Common sense: Protecting yourself from getting shocked
Although you should always use care working with
electricity, we want to let you know some common situations to avoid
that could turn your body into a super conductor. You know you shouldn’t
stick your finger into an electrical outlet (we hope!), but you should
also get into some other good habits. Read on.
Rings are out
Metal is a dandy conductor. Wearing rings or other
metal jewelry around electricity is a lousy idea. For example, when the
skin on your finger is surrounded by a ring (a terrific contact point)
and you touch a voltage source, your body’s resistance can be very low.
In that state, even a lower voltage jolt could do you serious damage.
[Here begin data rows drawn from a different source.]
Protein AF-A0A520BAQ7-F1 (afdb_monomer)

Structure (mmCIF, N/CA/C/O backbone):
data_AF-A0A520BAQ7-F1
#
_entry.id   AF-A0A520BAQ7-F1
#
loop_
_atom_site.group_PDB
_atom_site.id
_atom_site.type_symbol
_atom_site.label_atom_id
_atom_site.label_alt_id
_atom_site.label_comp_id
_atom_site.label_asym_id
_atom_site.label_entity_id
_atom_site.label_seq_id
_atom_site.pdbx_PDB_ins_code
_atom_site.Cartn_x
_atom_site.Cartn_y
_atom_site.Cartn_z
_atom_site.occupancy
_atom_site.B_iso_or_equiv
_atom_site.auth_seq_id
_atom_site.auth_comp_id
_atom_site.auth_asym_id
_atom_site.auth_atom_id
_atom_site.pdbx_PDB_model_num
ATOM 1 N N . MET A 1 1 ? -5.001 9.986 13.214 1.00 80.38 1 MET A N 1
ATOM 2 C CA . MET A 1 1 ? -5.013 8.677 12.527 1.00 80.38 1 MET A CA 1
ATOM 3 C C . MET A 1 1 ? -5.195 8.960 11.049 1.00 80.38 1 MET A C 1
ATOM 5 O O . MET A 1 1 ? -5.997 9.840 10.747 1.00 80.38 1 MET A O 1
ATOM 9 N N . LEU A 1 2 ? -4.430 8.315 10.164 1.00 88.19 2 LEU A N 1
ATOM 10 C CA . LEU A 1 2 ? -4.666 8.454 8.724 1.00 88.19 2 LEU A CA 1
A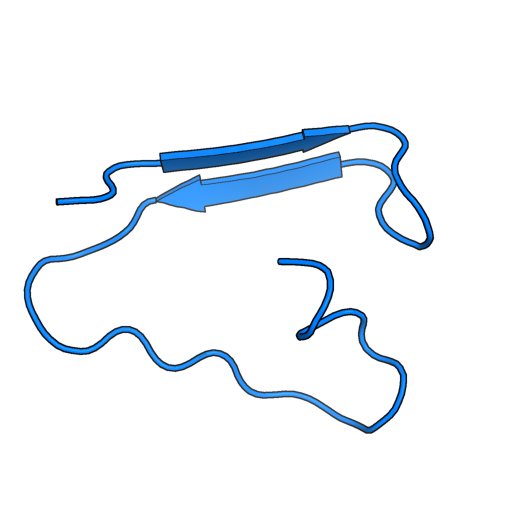TOM 11 C C . LEU A 1 2 ? -6.090 7.978 8.409 1.00 88.19 2 LEU A C 1
ATOM 13 O O . LEU A 1 2 ? -6.538 6.997 8.994 1.00 88.19 2 LEU A O 1
ATOM 17 N N . GLN A 1 3 ? -6.792 8.705 7.542 1.00 93.94 3 GLN A N 1
ATOM 18 C CA . GLN A 1 3 ? -8.164 8.378 7.126 1.00 93.94 3 GLN A CA 1
ATOM 19 C C . GLN A 1 3 ? -8.214 8.010 5.648 1.00 93.94 3 GLN A C 1
ATOM 21 O O . GLN A 1 3 ? -8.915 7.086 5.260 1.00 93.94 3 GLN A O 1
ATOM 26 N N . LYS A 1 4 ? -7.441 8.726 4.828 1.00 95.38 4 LYS A N 1
ATOM 27 C CA . LYS A 1 4 ? -7.368 8.518 3.391 1.00 95.38 4 LYS A CA 1
ATOM 28 C C . LYS A 1 4 ? -5.976 8.868 2.868 1.00 95.38 4 LYS A C 1
ATOM 30 O O . LYS A 1 4 ? -5.355 9.805 3.370 1.00 95.38 4 LYS A O 1
ATOM 35 N N . LEU A 1 5 ? -5.526 8.148 1.849 1.00 94.75 5 LEU A N 1
ATOM 36 C CA . LEU A 1 5 ? -4.369 8.458 1.012 1.00 94.75 5 LEU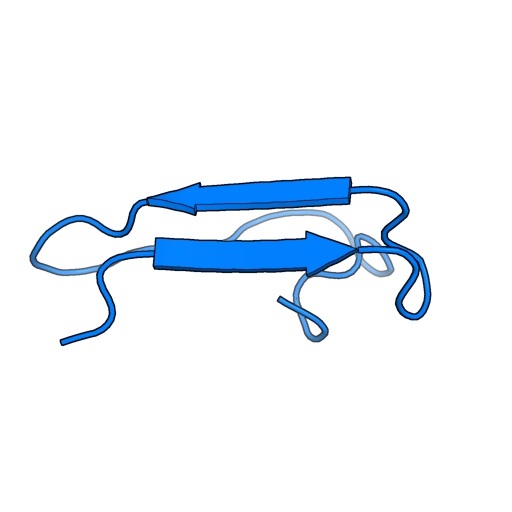 A CA 1
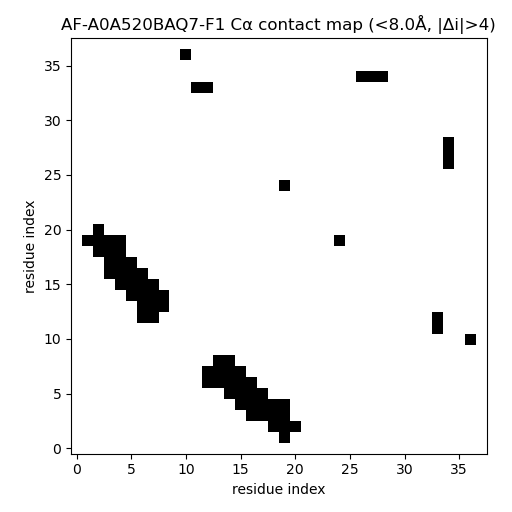ATOM 37 C C . LEU A 1 5 ? -4.834 8.539 -0.443 1.00 94.75 5 LEU A C 1
ATOM 39 O O . LEU A 1 5 ? -5.533 7.650 -0.920 1.00 94.75 5 LEU A O 1
ATOM 43 N N . SER A 1 6 ? -4.455 9.613 -1.133 1.00 96.12 6 SER A N 1
ATOM 44 C CA . SER A 1 6 ? -4.720 9.802 -2.560 1.00 96.12 6 SER A CA 1
ATOM 45 C C . SER A 1 6 ? -3.409 10.165 -3.246 1.00 96.12 6 SER A C 1
ATOM 47 O O . SER A 1 6 ? -2.775 11.154 -2.874 1.00 96.12 6 SER A O 1
ATOM 49 N N . ILE A 1 7 ? -2.985 9.356 -4.213 1.00 94.75 7 ILE A N 1
ATOM 50 C CA . ILE A 1 7 ? -1.753 9.542 -4.986 1.00 94.75 7 ILE A CA 1
ATOM 51 C C . ILE A 1 7 ? -2.130 9.666 -6.457 1.00 94.75 7 ILE A C 1
ATOM 53 O O . ILE A 1 7 ? -2.956 8.904 -6.961 1.00 94.75 7 ILE A O 1
ATOM 57 N N . ARG A 1 8 ? -1.521 10.627 -7.155 1.00 95.81 8 ARG A N 1
ATOM 58 C CA . ARG A 1 8 ? -1.683 10.825 -8.599 1.00 95.81 8 ARG A CA 1
ATOM 59 C C . ARG A 1 8 ? -0.336 11.139 -9.232 1.00 95.81 8 ARG A C 1
ATOM 61 O O . ARG A 1 8 ? 0.380 11.991 -8.712 1.00 95.81 8 ARG A O 1
ATOM 68 N N . ASN A 1 9 ? -0.038 10.499 -10.360 1.00 95.62 9 ASN A N 1
ATOM 69 C CA . ASN A 1 9 ? 1.151 10.737 -11.185 1.00 95.62 9 ASN A CA 1
ATOM 70 C C . ASN A 1 9 ? 2.468 10.757 -10.382 1.00 95.62 9 ASN A C 1
ATOM 72 O O . ASN A 1 9 ? 3.272 11.682 -10.523 1.00 95.62 9 ASN A O 1
ATOM 76 N N . TYR A 1 10 ? 2.681 9.765 -9.513 1.00 93.62 10 TYR A N 1
ATOM 77 C CA . TYR A 1 10 ? 3.869 9.695 -8.660 1.00 93.62 10 TYR A CA 1
ATOM 78 C C . TYR A 1 10 ? 4.574 8.342 -8.759 1.00 93.62 10 TYR A C 1
ATOM 80 O O . TYR A 1 10 ? 3.997 7.296 -8.464 1.00 93.62 10 TYR A O 1
ATOM 88 N N . ALA A 1 11 ? 5.856 8.378 -9.134 1.00 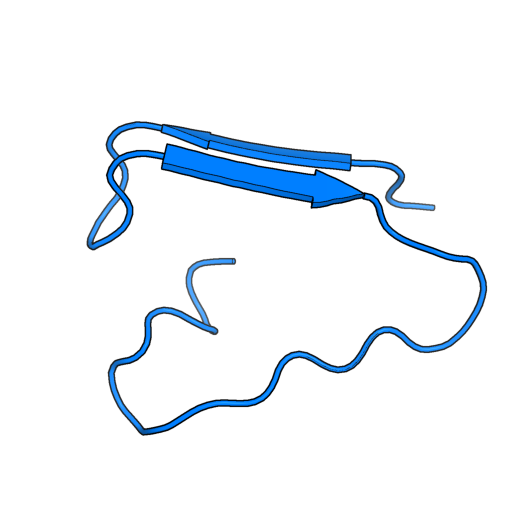90.56 11 ALA A N 1
ATOM 89 C CA . ALA A 1 11 ? 6.697 7.207 -9.375 1.00 90.56 11 ALA A CA 1
ATOM 90 C C . ALA A 1 11 ? 6.039 6.181 -10.321 1.00 90.56 11 ALA A C 1
ATOM 92 O O . ALA A 1 11 ? 5.988 6.423 -11.521 1.00 90.56 11 ALA A O 1
ATOM 93 N N . LEU A 1 12 ? 5.560 5.049 -9.792 1.00 88.00 12 LEU A N 1
ATOM 94 C CA . LEU A 1 12 ? 4.897 3.974 -10.547 1.00 88.00 12 LEU A CA 1
ATOM 95 C C . LEU A 1 12 ? 3.358 4.041 -10.469 1.00 88.00 12 LEU A C 1
ATOM 97 O O . LEU A 1 12 ? 2.684 3.143 -10.964 1.00 88.00 12 LEU A 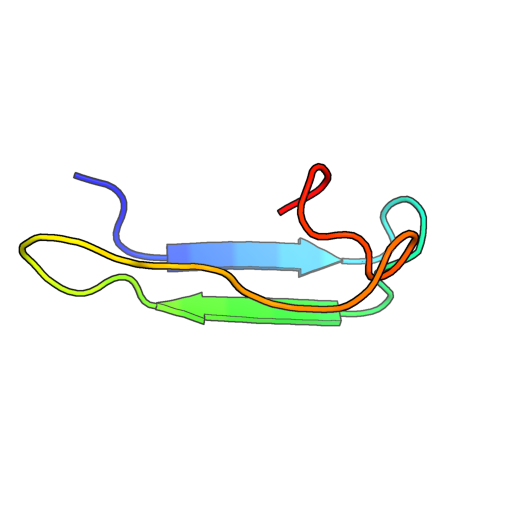O 1
ATOM 101 N N . ILE A 1 13 ? 2.800 5.047 -9.790 1.00 90.44 13 ILE A N 1
ATOM 102 C CA . ILE A 1 13 ? 1.373 5.147 -9.471 1.00 90.44 13 ILE A CA 1
ATOM 103 C C . ILE A 1 13 ? 0.730 6.255 -10.311 1.00 90.44 13 ILE A C 1
ATOM 105 O O . ILE A 1 13 ? 0.947 7.443 -10.055 1.00 90.44 13 ILE A O 1
ATOM 109 N N . ASP A 1 14 ? -0.122 5.864 -11.260 1.00 92.94 14 ASP A N 1
ATOM 110 C CA . ASP A 1 14 ? -0.939 6.799 -12.046 1.00 92.94 14 ASP A CA 1
ATOM 111 C C . ASP A 1 14 ? -2.067 7.398 -11.191 1.00 92.94 14 ASP A C 1
ATOM 113 O O . ASP A 1 14 ? -2.195 8.619 -11.069 1.00 92.94 14 ASP A O 1
ATOM 117 N N . SER A 1 15 ? -2.854 6.544 -10.528 1.00 94.50 15 SER A N 1
ATOM 118 C CA . SER A 1 15 ? -3.870 6.954 -9.554 1.00 94.50 15 SER A CA 1
ATOM 119 C C . SER A 1 15 ? -4.102 5.883 -8.491 1.00 94.50 15 SER A C 1
ATOM 121 O O . SER A 1 15 ? -4.317 4.720 -8.833 1.00 94.50 15 SER A O 1
ATOM 123 N N . LEU A 1 16 ? -4.127 6.281 -7.222 1.00 93.25 16 LEU A N 1
ATOM 124 C CA . LEU A 1 16 ? -4.439 5.421 -6.082 1.00 93.25 16 LEU A CA 1
ATOM 125 C C . LEU A 1 16 ? -5.277 6.200 -5.069 1.00 93.25 16 LEU A C 1
ATOM 127 O O . LEU A 1 16 ? -4.908 7.309 -4.692 1.00 93.25 16 LEU A O 1
ATOM 131 N N . ASP A 1 17 ? -6.365 5.603 -4.597 1.00 95.69 17 ASP A N 1
ATOM 132 C CA . ASP A 1 17 ? -7.192 6.124 -3.511 1.00 95.69 17 ASP A CA 1
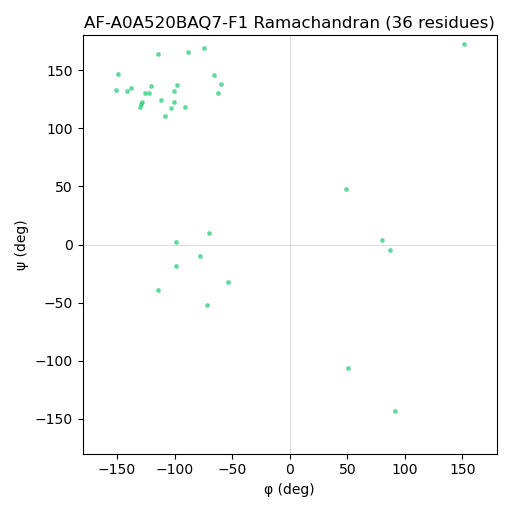ATOM 133 C C . ASP A 1 17 ? -7.409 4.991 -2.494 1.00 95.69 17 ASP A C 1
ATOM 135 O O . ASP A 1 17 ? -7.958 3.946 -2.837 1.00 95.69 17 ASP A O 1
ATOM 139 N N . ILE A 1 18 ? -6.949 5.186 -1.257 1.00 94.56 18 ILE A N 1
ATOM 140 C CA . ILE A 1 18 ? -7.057 4.219 -0.154 1.00 94.56 18 ILE A CA 1
ATOM 141 C C . ILE A 1 18 ? -7.722 4.904 1.032 1.00 94.56 18 ILE A C 1
ATOM 143 O O . ILE A 1 18 ? -7.277 5.969 1.453 1.00 94.56 18 ILE A O 1
ATOM 147 N N . GLU A 1 19 ? -8.740 4.272 1.605 1.00 95.81 19 GLU A N 1
ATOM 148 C CA . GLU A 1 19 ? -9.289 4.635 2.912 1.00 95.81 19 GLU A CA 1
ATOM 149 C C . GLU A 1 19 ? -8.700 3.710 3.979 1.00 95.81 19 GLU A C 1
ATOM 151 O O . GLU A 1 19 ? -8.532 2.514 3.750 1.00 95.81 19 GLU A O 1
ATOM 156 N N . PHE A 1 20 ? -8.327 4.277 5.124 1.00 94.31 20 PHE A N 1
ATOM 157 C CA . PHE A 1 20 ? -7.725 3.529 6.224 1.00 94.31 20 PHE A CA 1
ATOM 158 C C . PHE A 1 20 ? -8.755 3.245 7.300 1.00 94.31 20 PHE A C 1
ATOM 160 O O . PHE A 1 20 ? -9.419 4.156 7.804 1.00 94.31 20 PHE A O 1
ATOM 167 N N . ASP A 1 21 ? -8.788 1.990 7.728 1.00 93.62 21 ASP A N 1
ATOM 168 C CA . ASP A 1 21 ? -9.601 1.568 8.853 1.00 93.62 21 ASP A CA 1
ATOM 169 C C . ASP A 1 21 ? -8.861 1.720 10.181 1.00 93.62 21 ASP A C 1
ATOM 171 O O . ASP A 1 21 ? -7.640 1.908 10.268 1.00 93.62 21 ASP A O 1
ATOM 175 N N . LYS A 1 22 ? -9.633 1.640 11.265 1.00 93.88 22 LYS A N 1
ATOM 176 C CA . LYS A 1 22 ? -9.078 1.570 12.618 1.00 93.88 22 LYS A CA 1
ATOM 177 C C . LYS A 1 22 ? -8.318 0.259 12.808 1.00 93.88 22 LYS A C 1
ATOM 179 O O . LYS A 1 22 ? -8.742 -0.793 12.346 1.00 93.88 22 LYS A O 1
ATOM 184 N N . GLY A 1 23 ? -7.245 0.317 13.591 1.00 92.69 23 GLY A N 1
ATOM 185 C CA . GLY A 1 23 ? -6.428 -0.852 13.903 1.00 92.69 23 GLY A CA 1
ATOM 186 C C . GLY A 1 23 ? -5.272 -1.034 12.922 1.00 92.69 23 GLY A C 1
ATOM 187 O O . GLY A 1 23 ? -4.636 -0.059 12.519 1.00 92.69 23 GLY A O 1
ATOM 188 N N . LEU A 1 24 ? -4.955 -2.290 12.604 1.00 94.25 24 LEU A N 1
ATOM 189 C CA . LEU A 1 24 ? -3.804 -2.646 11.781 1.00 94.25 24 LEU A CA 1
ATOM 190 C C . LEU A 1 24 ? -4.200 -2.717 10.306 1.00 94.25 24 LEU A C 1
ATOM 192 O O . LEU A 1 24 ? -4.982 -3.574 9.909 1.00 94.25 24 LEU A O 1
ATOM 196 N N . ASN A 1 25 ? -3.589 -1.857 9.498 1.00 93.38 25 ASN A N 1
ATOM 197 C CA . ASN A 1 25 ? -3.689 -1.907 8.046 1.00 93.38 25 ASN A CA 1
ATOM 198 C C . ASN A 1 25 ? -2.411 -2.571 7.511 1.00 93.38 25 ASN A C 1
ATOM 200 O O . ASN A 1 25 ? -1.311 -2.107 7.814 1.00 93.38 25 ASN A O 1
ATOM 204 N N . ILE A 1 26 ? -2.542 -3.663 6.754 1.00 94.25 26 ILE A N 1
ATOM 205 C CA . ILE A 1 26 ? -1.405 -4.398 6.179 1.00 94.25 26 ILE A CA 1
ATOM 206 C C . ILE A 1 26 ? -1.424 -4.222 4.664 1.00 94.25 26 ILE A C 1
ATOM 208 O O . ILE A 1 26 ? -2.403 -4.571 4.010 1.00 94.25 26 ILE A O 1
ATOM 212 N N . ILE A 1 27 ? -0.319 -3.727 4.107 1.00 93.50 27 I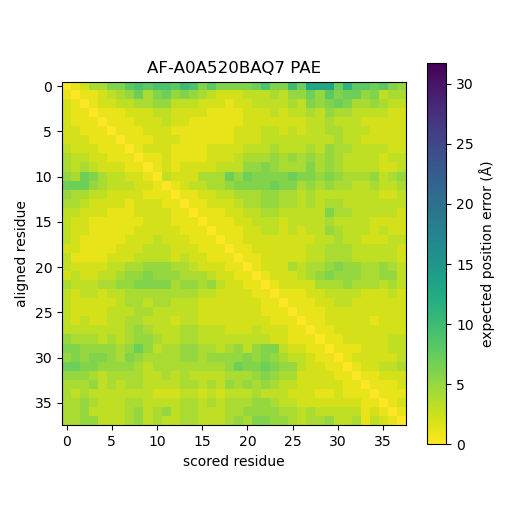LE A N 1
ATOM 213 C CA . ILE A 1 27 ? -0.120 -3.606 2.660 1.00 93.50 27 ILE A CA 1
ATOM 214 C C . ILE A 1 27 ? 0.811 -4.733 2.206 1.00 93.50 27 ILE A C 1
ATOM 216 O O . ILE A 1 27 ? 1.967 -4.811 2.625 1.00 93.50 27 ILE A O 1
ATOM 220 N N . THR A 1 28 ? 0.314 -5.612 1.339 1.00 95.00 28 THR A N 1
ATOM 221 C CA . THR A 1 28 ? 1.052 -6.764 0.796 1.00 95.00 28 THR A CA 1
ATOM 222 C C . THR A 1 28 ? 1.278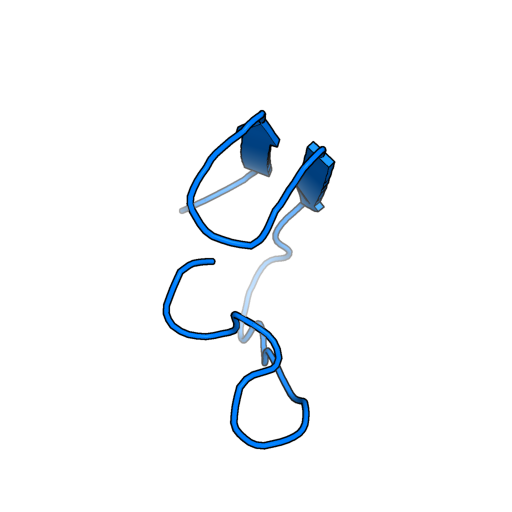 -6.632 -0.705 1.00 95.00 28 THR A C 1
ATOM 224 O O . THR A 1 28 ? 0.631 -5.833 -1.373 1.00 95.00 28 THR A O 1
ATOM 227 N N . GLY A 1 29 ? 2.195 -7.428 -1.255 1.00 92.94 29 GLY A N 1
ATOM 228 C CA . GLY A 1 29 ? 2.475 -7.461 -2.693 1.00 92.94 29 GLY A CA 1
ATOM 229 C C . GLY A 1 29 ? 3.915 -7.859 -2.995 1.00 92.94 29 GLY A C 1
ATOM 230 O O . GLY A 1 29 ? 4.753 -7.928 -2.093 1.00 92.94 29 GLY A O 1
ATOM 231 N N . GLU A 1 30 ? 4.222 -8.070 -4.267 1.00 95.81 30 GLU A N 1
ATOM 232 C CA . GLU A 1 30 ? 5.539 -8.508 -4.743 1.00 95.81 30 GLU A CA 1
ATOM 233 C C . GLU A 1 30 ? 6.597 -7.388 -4.699 1.00 95.81 30 GLU A C 1
ATOM 235 O O . GLU A 1 30 ? 6.297 -6.209 -4.457 1.00 95.81 30 GLU A O 1
ATOM 240 N N . THR A 1 31 ? 7.870 -7.741 -4.890 1.00 94.12 31 THR A N 1
ATOM 241 C CA . THR A 1 31 ? 8.966 -6.766 -4.997 1.00 94.12 31 THR A CA 1
ATOM 242 C C . THR A 1 31 ? 8.742 -5.867 -6.212 1.00 94.12 31 THR A C 1
ATOM 244 O O . THR A 1 31 ? 8.472 -6.352 -7.301 1.00 94.12 31 THR A O 1
ATOM 247 N N . GLY A 1 32 ? 8.842 -4.549 -6.027 1.00 89.06 32 GLY A N 1
ATOM 248 C CA . GLY A 1 32 ? 8.598 -3.575 -7.099 1.00 89.06 32 GLY A CA 1
ATOM 249 C C . GLY A 1 32 ? 7.139 -3.136 -7.264 1.00 89.06 32 GLY A C 1
ATOM 250 O O . GLY A 1 32 ? 6.890 -2.181 -7.987 1.00 89.06 32 GLY A O 1
ATOM 251 N N . ALA A 1 33 ? 6.185 -3.717 -6.525 1.00 89.25 33 ALA A N 1
ATOM 252 C CA . ALA A 1 33 ? 4.761 -3.355 -6.598 1.00 89.25 33 ALA A CA 1
ATOM 253 C C . ALA A 1 33 ? 4.401 -1.960 -6.027 1.00 89.25 33 ALA A C 1
ATOM 255 O O . ALA A 1 33 ? 3.234 -1.666 -5.805 1.00 89.25 33 ALA A O 1
ATOM 256 N N . GLY A 1 34 ? 5.385 -1.113 -5.707 1.00 88.81 34 GLY A N 1
ATOM 257 C CA . GLY A 1 34 ? 5.139 0.258 -5.242 1.00 88.81 34 GLY A CA 1
ATOM 258 C C . GLY A 1 34 ? 4.749 0.417 -3.767 1.00 88.81 34 GLY A C 1
ATOM 259 O O . GLY A 1 34 ? 4.543 1.539 -3.333 1.00 88.81 34 GLY A O 1
ATOM 260 N N . LYS A 1 35 ? 4.720 -0.654 -2.961 1.00 93.25 35 LYS A N 1
ATOM 261 C CA . LYS A 1 35 ? 4.311 -0.604 -1.537 1.00 93.25 35 LYS A CA 1
ATOM 262 C C . LYS A 1 35 ? 5.057 0.419 -0.673 1.00 93.25 35 LYS A C 1
ATOM 264 O O . LYS A 1 35 ? 4.482 0.913 0.276 1.00 93.25 35 LYS A O 1
ATOM 269 N N . SER A 1 36 ? 6.332 0.693 -0.963 1.00 90.69 36 SER A N 1
ATOM 270 C CA . SER A 1 36 ? 7.143 1.671 -0.212 1.00 90.69 36 SER A CA 1
ATOM 271 C C . SER A 1 36 ? 6.843 3.128 -0.579 1.00 90.69 36 SER A C 1
ATOM 273 O O . SER A 1 36 ? 7.381 4.036 0.043 1.00 90.69 36 SER A O 1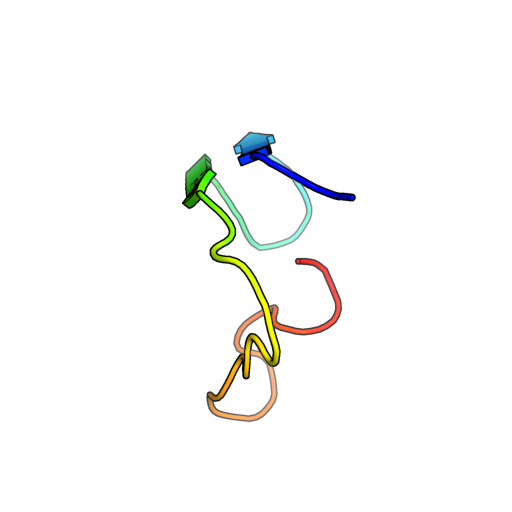
ATOM 275 N N . ILE A 1 37 ? 6.071 3.331 -1.645 1.00 87.31 37 ILE A N 1
ATOM 276 C CA . ILE A 1 37 ? 5.687 4.629 -2.209 1.00 87.31 37 ILE A CA 1
ATOM 277 C C . ILE A 1 37 ? 4.270 5.012 -1.733 1.00 87.31 37 ILE A C 1
ATOM 279 O O . ILE A 1 37 ? 3.891 6.179 -1.799 1.00 87.31 37 ILE A O 1
ATOM 283 N N . ILE A 1 38 ? 3.509 4.019 -1.256 1.00 86.56 38 ILE A N 1
ATOM 284 C CA . ILE A 1 38 ? 2.210 4.151 -0.586 1.00 86.56 38 ILE A CA 1
ATOM 285 C C . ILE A 1 38 ? 2.459 4.459 0.892 1.00 86.56 38 ILE A C 1
ATOM 287 O O . ILE A 1 38 ? 1.789 5.374 1.417 1.00 86.56 38 ILE A O 1
#

Sequence (38 aa):
MLQKLSIRNYALIDSLDIEFDKGLNIITGETGAGKSII

Mean predicted aligned error: 2.95 Å

Foldseek 3Di:
DAAWDWDDPPDPDNTDIDGDDPDDDDDDDDPPPCPVVD

Secondary structure (DSSP, 8-state):
---EEEEEEETTEEEEEEEPPSS-------TTSSTTT-

pLDDT: mean 92.55, std 3.31, range [80.38, 96.12]

Radius of gyration: 10.77 Å; Cα contacts (8 Å, |Δi|>4): 35; chains: 1; bounding box: 19×19×26 Å

Solvent-accessible surface area (backbone atoms only — not comparable to full-atom values): 2816 Å² total; per-residue (Å²): 130,79,53,68,50,79,49,63,75,49,97,91,40,66,72,47,79,46,76,51,69,88,79,89,82,84,89,84,78,65,92,87,70,49,71,94,78,108

Leave jewelry somewhere else. (Tell your spouse or fiancée that we said
it’s okay for you to take off your wedding ring when working with
electricity.)
Another good reason to avoid jewelry is that it can
snag on things. Imagine working on a breadboard filled with wires and
tiny components, only to have your ring or necklace catch on something
and yank it out. At the least, you have to put the component back in
place; at the worst, you could damage the component and have to replace
it.
Beware of water!
Don’t work in a wet environment
(say, outdoors on a rainy day, or while standing on a damp garage
floor). This prevention might seem obvious, but consider that cup of
coffee on your workbench. What would happen if you knocked it over while
working with electricity? You need to become super careful about
anything
wet or
moist in or near your work area. This includes you: If you just came in
out of the rain or from a run, dry off before working on electrical
equipment.
Respect electricity
Here’s one simple rule that you
should memorize right now: Never touch a component in a circuit that has
power (an
energized circuit).
Turn off all power sources or remove the source from the circuit
entirely before touching it. One trick that electricians use is to keep
their left hands in their pockets when working with electrical
equipment. If a zap occurs, it will flow from their right hands to the
ground — not from hand to hand, passing right through the heart.
You shouldn’t be working with live electricity —
ever! — but this trick of trade used by more advanced users shows how
important it is to understand how electricity works and respect its
authority.
Even when the source is removed,
some electricity might remain. To be absolutely sure, before you touch
anything, test the circuit with your multimeter. (We talk about how to
use a multimeter in "Discovering schematics".) And don’t take somebody else’s word that
the power is off; always check and double-check this yourself!
Don’t work with AC-operated circuits unless you
absolutely have to. And if you do, it might not be a bad idea to have a
friend nearby who is trained in CPR. Visit
www.redcross.org
for
more information about CPR training.